Extracted data entries
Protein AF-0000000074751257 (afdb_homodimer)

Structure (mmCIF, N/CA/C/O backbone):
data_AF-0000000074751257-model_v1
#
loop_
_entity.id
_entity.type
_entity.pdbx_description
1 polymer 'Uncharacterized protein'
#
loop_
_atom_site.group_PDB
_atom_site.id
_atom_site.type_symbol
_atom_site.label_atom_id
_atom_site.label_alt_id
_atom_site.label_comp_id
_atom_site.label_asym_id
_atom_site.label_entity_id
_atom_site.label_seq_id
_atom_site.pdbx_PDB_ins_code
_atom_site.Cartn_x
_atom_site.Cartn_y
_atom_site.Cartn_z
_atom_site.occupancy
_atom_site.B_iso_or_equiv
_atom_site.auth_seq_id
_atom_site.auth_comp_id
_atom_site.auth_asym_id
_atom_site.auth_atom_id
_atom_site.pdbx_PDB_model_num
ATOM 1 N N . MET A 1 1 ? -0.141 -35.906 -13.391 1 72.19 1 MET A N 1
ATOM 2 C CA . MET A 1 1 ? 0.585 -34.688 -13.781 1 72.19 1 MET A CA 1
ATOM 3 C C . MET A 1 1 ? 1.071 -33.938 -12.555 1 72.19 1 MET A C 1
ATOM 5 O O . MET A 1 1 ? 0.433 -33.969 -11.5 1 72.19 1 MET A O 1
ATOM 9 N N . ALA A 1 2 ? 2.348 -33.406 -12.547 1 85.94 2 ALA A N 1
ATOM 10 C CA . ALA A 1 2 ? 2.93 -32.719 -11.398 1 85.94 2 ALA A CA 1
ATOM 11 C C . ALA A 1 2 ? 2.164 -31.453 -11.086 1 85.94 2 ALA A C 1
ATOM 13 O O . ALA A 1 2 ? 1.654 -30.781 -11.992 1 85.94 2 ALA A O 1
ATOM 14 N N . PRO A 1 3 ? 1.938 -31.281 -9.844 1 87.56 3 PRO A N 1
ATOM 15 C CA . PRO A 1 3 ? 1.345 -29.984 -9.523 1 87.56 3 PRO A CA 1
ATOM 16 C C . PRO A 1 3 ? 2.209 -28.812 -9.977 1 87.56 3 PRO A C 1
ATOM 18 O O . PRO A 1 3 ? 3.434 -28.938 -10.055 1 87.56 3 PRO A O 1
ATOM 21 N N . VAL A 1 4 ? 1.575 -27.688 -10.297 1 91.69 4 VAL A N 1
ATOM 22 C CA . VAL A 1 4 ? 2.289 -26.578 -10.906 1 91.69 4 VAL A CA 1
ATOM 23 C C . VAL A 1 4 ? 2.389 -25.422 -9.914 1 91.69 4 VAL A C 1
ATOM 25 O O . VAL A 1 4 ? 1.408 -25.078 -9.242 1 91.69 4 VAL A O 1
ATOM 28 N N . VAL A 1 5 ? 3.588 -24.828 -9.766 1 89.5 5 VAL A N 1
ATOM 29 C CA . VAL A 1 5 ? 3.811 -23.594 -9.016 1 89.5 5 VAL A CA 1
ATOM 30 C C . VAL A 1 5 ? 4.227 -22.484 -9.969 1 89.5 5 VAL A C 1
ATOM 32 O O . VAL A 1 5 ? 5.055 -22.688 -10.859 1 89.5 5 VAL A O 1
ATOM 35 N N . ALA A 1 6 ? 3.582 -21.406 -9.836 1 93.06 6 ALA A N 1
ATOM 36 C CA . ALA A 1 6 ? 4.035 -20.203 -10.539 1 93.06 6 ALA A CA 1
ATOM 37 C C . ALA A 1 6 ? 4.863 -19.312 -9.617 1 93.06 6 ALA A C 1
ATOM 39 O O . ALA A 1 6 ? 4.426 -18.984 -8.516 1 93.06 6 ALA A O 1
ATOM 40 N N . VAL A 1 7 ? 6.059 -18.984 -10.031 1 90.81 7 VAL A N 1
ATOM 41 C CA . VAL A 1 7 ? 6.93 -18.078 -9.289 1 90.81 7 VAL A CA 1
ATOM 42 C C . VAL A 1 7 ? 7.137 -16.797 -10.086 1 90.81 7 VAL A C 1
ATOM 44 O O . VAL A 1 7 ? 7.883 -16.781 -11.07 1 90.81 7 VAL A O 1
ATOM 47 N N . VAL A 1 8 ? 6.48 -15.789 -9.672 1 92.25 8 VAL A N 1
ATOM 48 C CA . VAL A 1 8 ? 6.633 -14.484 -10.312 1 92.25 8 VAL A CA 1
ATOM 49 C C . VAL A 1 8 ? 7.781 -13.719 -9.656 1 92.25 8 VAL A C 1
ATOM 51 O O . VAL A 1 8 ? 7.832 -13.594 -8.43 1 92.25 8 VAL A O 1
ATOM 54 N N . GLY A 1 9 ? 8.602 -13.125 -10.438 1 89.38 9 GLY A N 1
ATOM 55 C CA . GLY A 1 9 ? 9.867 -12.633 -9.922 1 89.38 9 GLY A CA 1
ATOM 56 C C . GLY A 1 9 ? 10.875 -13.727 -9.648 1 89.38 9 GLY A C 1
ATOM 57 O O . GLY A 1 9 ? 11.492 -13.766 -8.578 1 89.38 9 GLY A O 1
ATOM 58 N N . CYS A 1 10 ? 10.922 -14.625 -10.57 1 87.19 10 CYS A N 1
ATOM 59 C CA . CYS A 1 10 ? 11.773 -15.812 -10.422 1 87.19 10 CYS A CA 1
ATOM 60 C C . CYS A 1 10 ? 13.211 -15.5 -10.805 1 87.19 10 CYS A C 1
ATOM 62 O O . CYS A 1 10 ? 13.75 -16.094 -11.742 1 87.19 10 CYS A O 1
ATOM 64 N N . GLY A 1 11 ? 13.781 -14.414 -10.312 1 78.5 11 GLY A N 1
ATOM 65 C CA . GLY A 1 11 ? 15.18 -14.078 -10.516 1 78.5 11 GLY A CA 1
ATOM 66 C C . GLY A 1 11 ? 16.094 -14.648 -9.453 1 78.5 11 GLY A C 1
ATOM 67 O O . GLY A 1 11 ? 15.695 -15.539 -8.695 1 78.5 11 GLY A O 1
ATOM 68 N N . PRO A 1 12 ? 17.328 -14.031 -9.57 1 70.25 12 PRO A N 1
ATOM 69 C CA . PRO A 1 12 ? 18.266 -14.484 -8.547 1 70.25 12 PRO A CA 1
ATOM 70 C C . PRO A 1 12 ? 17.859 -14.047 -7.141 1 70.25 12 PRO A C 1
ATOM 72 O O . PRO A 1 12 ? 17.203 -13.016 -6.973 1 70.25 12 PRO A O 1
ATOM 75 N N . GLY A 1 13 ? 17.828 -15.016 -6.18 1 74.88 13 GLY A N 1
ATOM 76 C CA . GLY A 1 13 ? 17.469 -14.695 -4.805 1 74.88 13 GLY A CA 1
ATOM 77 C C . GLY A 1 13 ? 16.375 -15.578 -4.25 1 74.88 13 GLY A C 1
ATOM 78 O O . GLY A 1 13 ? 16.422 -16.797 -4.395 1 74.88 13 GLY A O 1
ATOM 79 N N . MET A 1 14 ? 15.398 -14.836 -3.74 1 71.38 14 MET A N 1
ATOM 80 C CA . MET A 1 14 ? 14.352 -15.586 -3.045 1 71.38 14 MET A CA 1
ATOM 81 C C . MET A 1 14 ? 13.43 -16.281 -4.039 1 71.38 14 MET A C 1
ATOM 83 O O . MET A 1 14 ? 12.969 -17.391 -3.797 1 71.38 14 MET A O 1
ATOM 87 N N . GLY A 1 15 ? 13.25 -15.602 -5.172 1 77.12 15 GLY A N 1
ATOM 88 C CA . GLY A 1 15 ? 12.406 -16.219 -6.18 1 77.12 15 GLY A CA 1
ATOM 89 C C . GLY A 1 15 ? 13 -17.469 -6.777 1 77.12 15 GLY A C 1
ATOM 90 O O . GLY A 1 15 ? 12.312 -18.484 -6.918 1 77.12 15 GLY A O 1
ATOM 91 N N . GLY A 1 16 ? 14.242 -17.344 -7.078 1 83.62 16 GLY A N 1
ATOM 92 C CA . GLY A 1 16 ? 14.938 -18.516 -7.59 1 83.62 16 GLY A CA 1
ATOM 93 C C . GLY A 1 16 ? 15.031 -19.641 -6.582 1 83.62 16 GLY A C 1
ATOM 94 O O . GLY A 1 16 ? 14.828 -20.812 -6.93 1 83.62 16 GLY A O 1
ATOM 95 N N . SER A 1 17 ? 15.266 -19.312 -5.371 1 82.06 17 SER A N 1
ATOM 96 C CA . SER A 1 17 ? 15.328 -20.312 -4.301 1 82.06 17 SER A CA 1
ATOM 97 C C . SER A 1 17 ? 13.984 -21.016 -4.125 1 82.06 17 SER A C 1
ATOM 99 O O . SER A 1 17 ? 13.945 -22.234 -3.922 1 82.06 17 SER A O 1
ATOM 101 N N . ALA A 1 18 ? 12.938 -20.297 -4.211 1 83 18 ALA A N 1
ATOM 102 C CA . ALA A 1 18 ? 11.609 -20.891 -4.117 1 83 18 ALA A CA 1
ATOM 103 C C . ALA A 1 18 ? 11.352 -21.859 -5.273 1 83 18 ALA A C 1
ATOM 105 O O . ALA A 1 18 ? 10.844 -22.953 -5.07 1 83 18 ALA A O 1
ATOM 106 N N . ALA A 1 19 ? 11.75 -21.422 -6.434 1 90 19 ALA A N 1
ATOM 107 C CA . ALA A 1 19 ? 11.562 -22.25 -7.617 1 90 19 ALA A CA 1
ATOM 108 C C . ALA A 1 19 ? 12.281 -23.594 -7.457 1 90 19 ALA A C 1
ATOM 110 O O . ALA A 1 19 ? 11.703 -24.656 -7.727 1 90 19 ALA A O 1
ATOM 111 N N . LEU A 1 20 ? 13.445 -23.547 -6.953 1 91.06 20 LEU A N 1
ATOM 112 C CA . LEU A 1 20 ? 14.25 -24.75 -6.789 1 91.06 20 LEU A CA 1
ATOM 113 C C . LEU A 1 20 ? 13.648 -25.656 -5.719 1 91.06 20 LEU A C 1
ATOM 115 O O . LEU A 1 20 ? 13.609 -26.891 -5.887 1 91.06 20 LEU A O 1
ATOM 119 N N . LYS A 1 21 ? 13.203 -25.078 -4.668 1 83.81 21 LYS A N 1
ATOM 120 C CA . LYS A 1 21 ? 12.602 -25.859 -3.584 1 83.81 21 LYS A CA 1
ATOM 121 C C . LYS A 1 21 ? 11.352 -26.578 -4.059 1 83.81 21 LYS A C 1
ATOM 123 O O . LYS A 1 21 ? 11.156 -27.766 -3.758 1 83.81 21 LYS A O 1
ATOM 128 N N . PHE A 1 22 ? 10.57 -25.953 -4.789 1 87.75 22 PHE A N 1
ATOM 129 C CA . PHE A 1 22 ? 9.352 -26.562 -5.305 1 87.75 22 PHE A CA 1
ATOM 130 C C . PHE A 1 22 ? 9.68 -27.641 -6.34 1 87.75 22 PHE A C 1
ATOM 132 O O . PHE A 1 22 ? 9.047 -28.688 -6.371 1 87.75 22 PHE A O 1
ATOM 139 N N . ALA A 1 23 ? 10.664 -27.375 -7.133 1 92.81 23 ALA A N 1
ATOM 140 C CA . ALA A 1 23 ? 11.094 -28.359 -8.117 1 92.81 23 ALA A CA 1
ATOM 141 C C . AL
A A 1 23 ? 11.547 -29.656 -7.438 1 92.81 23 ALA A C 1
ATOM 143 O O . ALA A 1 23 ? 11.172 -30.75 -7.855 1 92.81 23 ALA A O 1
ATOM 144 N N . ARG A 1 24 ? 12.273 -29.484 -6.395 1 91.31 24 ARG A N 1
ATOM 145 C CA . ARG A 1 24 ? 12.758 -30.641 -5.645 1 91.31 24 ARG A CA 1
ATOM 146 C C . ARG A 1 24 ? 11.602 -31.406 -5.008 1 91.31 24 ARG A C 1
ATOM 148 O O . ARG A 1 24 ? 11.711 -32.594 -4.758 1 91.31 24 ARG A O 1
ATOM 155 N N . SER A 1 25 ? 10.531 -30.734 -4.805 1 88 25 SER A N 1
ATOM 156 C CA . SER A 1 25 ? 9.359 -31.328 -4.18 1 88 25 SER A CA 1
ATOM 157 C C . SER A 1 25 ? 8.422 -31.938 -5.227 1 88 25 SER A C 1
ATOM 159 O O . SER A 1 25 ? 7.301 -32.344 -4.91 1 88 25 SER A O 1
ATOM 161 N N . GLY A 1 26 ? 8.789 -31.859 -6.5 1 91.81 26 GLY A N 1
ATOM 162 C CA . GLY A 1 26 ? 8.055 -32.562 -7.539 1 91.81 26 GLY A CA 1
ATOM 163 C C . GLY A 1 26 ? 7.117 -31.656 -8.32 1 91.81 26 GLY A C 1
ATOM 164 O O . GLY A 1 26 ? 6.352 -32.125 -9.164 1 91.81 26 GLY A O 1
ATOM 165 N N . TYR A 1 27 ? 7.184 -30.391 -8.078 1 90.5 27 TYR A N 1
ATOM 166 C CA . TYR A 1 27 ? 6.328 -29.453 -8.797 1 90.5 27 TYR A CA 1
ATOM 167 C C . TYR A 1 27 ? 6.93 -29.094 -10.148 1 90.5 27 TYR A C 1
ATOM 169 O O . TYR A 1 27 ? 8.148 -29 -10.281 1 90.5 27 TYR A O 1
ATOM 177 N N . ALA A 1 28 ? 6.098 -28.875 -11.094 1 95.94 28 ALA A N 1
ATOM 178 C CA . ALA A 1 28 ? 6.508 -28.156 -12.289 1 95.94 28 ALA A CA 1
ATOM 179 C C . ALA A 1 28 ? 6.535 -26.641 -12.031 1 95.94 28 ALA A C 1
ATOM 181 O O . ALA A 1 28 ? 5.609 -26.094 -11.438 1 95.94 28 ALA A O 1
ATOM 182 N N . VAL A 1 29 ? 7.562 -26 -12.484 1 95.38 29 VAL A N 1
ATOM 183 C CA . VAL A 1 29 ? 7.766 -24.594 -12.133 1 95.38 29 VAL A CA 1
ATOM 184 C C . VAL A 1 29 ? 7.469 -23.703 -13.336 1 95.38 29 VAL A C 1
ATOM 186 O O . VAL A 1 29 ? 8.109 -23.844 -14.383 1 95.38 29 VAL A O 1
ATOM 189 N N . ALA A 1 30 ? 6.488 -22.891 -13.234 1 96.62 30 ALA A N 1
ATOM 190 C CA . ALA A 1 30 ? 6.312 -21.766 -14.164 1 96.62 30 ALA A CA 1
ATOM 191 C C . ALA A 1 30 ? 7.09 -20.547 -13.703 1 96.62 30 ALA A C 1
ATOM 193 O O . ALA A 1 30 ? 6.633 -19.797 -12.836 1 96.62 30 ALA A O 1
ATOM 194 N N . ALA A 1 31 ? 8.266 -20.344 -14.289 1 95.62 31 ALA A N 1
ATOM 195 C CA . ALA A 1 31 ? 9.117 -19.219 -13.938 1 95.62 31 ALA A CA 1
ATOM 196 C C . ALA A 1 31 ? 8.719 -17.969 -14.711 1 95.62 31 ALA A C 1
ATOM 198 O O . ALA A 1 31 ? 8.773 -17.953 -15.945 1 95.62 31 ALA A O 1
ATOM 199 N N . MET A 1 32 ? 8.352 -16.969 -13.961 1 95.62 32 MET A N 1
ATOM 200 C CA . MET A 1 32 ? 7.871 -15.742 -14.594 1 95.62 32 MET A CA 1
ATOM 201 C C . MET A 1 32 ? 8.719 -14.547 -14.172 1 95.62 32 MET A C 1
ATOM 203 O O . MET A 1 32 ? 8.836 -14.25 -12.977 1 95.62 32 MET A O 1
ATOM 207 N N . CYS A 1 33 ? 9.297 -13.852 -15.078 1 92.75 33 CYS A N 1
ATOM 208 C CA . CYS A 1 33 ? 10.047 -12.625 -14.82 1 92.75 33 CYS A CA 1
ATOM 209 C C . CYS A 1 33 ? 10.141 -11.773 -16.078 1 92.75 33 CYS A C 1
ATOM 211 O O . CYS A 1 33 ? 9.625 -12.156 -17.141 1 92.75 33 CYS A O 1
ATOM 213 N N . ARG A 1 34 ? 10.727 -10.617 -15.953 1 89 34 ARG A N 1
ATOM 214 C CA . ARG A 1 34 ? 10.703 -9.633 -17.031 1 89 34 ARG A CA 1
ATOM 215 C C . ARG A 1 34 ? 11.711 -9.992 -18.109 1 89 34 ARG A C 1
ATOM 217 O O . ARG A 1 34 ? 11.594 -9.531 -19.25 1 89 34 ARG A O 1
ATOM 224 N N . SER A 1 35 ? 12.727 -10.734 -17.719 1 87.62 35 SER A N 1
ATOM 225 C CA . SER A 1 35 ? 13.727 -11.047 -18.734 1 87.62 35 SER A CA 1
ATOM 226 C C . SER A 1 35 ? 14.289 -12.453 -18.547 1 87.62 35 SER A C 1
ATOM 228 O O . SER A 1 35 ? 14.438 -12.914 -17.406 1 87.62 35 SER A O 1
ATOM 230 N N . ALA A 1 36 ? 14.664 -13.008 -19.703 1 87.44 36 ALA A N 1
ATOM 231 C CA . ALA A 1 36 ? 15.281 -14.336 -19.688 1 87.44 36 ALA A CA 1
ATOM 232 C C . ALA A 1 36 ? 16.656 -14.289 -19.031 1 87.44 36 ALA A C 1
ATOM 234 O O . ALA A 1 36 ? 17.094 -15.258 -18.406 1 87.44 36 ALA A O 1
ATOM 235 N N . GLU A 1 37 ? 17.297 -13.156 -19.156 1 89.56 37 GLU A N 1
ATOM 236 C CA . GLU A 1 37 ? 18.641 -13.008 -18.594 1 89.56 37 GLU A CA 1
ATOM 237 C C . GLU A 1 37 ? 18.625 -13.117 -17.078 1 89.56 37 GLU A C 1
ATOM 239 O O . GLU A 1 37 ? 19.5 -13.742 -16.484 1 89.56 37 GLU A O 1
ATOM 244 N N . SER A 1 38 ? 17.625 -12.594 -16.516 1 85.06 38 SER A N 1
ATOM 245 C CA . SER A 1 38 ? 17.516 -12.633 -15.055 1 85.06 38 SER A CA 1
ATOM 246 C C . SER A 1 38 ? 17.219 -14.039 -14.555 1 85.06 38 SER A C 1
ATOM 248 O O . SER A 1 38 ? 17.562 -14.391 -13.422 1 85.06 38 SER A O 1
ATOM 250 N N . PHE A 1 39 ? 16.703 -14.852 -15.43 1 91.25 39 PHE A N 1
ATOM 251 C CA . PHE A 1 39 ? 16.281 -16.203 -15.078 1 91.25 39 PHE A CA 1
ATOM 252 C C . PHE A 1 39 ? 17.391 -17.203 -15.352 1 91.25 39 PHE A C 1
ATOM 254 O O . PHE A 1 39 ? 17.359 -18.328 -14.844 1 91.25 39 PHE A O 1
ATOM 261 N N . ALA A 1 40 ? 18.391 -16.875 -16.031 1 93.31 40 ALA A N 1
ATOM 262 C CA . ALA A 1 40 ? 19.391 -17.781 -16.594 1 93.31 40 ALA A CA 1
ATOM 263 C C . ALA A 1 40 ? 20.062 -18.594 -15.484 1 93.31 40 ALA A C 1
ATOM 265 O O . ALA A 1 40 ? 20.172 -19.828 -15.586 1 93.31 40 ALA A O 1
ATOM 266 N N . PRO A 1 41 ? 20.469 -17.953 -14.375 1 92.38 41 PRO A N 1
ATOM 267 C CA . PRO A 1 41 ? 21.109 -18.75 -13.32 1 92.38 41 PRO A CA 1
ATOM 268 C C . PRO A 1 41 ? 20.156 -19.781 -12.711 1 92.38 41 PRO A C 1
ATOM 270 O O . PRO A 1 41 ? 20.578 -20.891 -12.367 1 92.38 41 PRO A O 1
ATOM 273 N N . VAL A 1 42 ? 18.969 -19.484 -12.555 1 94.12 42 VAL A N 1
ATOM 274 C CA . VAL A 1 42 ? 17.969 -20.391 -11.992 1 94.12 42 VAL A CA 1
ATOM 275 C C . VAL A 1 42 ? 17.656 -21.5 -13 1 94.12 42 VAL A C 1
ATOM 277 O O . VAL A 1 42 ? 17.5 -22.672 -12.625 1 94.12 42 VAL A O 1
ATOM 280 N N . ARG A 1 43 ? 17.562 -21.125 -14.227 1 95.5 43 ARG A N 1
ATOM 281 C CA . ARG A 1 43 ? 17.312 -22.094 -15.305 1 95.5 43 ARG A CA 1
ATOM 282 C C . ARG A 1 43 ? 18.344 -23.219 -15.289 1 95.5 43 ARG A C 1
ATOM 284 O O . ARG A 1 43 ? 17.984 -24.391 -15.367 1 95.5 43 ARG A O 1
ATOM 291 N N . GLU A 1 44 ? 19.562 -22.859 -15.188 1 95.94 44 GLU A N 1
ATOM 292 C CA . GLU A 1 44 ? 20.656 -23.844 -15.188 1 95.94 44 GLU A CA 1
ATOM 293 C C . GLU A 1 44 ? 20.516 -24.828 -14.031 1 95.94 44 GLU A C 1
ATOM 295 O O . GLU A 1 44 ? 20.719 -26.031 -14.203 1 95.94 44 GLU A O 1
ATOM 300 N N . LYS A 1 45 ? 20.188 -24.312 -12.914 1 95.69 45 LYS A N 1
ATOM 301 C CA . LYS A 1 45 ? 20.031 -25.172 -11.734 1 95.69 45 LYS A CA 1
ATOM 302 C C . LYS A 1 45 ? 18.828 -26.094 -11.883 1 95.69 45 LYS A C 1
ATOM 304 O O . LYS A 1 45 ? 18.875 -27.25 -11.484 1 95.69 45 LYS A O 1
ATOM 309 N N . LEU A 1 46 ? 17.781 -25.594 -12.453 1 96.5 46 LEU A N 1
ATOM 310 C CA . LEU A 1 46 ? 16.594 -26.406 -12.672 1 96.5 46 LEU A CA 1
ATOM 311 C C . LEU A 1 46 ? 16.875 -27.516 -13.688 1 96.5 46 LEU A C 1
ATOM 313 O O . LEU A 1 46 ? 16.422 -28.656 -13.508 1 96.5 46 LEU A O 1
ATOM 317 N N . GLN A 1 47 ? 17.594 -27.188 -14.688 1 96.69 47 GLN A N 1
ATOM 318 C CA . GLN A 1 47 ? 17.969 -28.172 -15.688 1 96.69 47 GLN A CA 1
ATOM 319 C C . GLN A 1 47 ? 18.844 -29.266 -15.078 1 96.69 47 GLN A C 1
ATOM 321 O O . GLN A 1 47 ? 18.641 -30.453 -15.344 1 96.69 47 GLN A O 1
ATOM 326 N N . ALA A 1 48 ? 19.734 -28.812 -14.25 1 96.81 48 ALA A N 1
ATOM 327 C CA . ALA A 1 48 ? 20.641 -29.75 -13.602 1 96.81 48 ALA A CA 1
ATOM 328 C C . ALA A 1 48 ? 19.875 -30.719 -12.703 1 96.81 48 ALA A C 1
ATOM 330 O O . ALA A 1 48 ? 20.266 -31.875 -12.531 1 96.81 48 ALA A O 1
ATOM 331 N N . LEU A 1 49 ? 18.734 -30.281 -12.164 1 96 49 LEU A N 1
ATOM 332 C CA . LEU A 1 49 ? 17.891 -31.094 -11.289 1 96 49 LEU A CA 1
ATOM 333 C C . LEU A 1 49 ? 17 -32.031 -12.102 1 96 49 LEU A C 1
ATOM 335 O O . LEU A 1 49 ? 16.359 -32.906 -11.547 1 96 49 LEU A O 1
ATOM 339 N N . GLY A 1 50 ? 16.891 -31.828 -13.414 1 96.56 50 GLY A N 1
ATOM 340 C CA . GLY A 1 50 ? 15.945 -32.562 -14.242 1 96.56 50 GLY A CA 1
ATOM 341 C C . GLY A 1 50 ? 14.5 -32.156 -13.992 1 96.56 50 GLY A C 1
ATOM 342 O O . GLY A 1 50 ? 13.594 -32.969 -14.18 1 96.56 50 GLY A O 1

Task brief: Could you repeat exactly the lines above from the line with "ATOM 270 O O" up to and including the line with "ATOM 293 C C", and only those?

Your solution:
ATOM 270 O O . PRO A 1 41 ? 20.578 -20.891 -12.367 1 92.38 41 PRO A O 1
ATOM 273 N N . VAL A 1 42 ? 18.969 -19.484 -12.555 1 94.12 42 VAL A N 1
ATOM 274 C CA . VAL A 1 42 ? 17.969 -20.391 -11.992 1 94.12 42 VAL A CA 1
ATOM 275 C C . VAL A 1 42 ? 17.656 -21.5 -13 1 94.12 42 VAL A C 1
ATOM 277 O O . VAL A 1 42 ? 17.5 -22.672 -12.625 1 94.12 42 VAL A O 1
ATOM 280 N N . ARG A 1 43 ? 17.562 -21.125 -14.227 1 95.5 43 ARG A N 1
ATOM 281 C CA . ARG A 1 43 ? 17.312 -22.094 -15.305 1 95.5 43 ARG A CA 1
ATOM 282 C C . ARG A 1 43 ? 18.344 -23.219 -15.289 1 95.5 43 ARG A C 1
ATOM 284 O O . ARG A 1 43 ? 17.984 -24.391 -15.367 1 95.5 43 ARG A O 1
ATOM 291 N N . GLU A 1 44 ? 19.562 -22.859 -15.188 1 95.94 44 GLU A N 1
ATOM 292 C CA . GLU A 1 44 ? 20.656 -23.844 -15.188 1 95.94 44 GLU A CA 1
ATOM 293 C C . GLU A 1 44 ? 20.516 -24.828 -14.031 1 95.94 44 GLU A C 1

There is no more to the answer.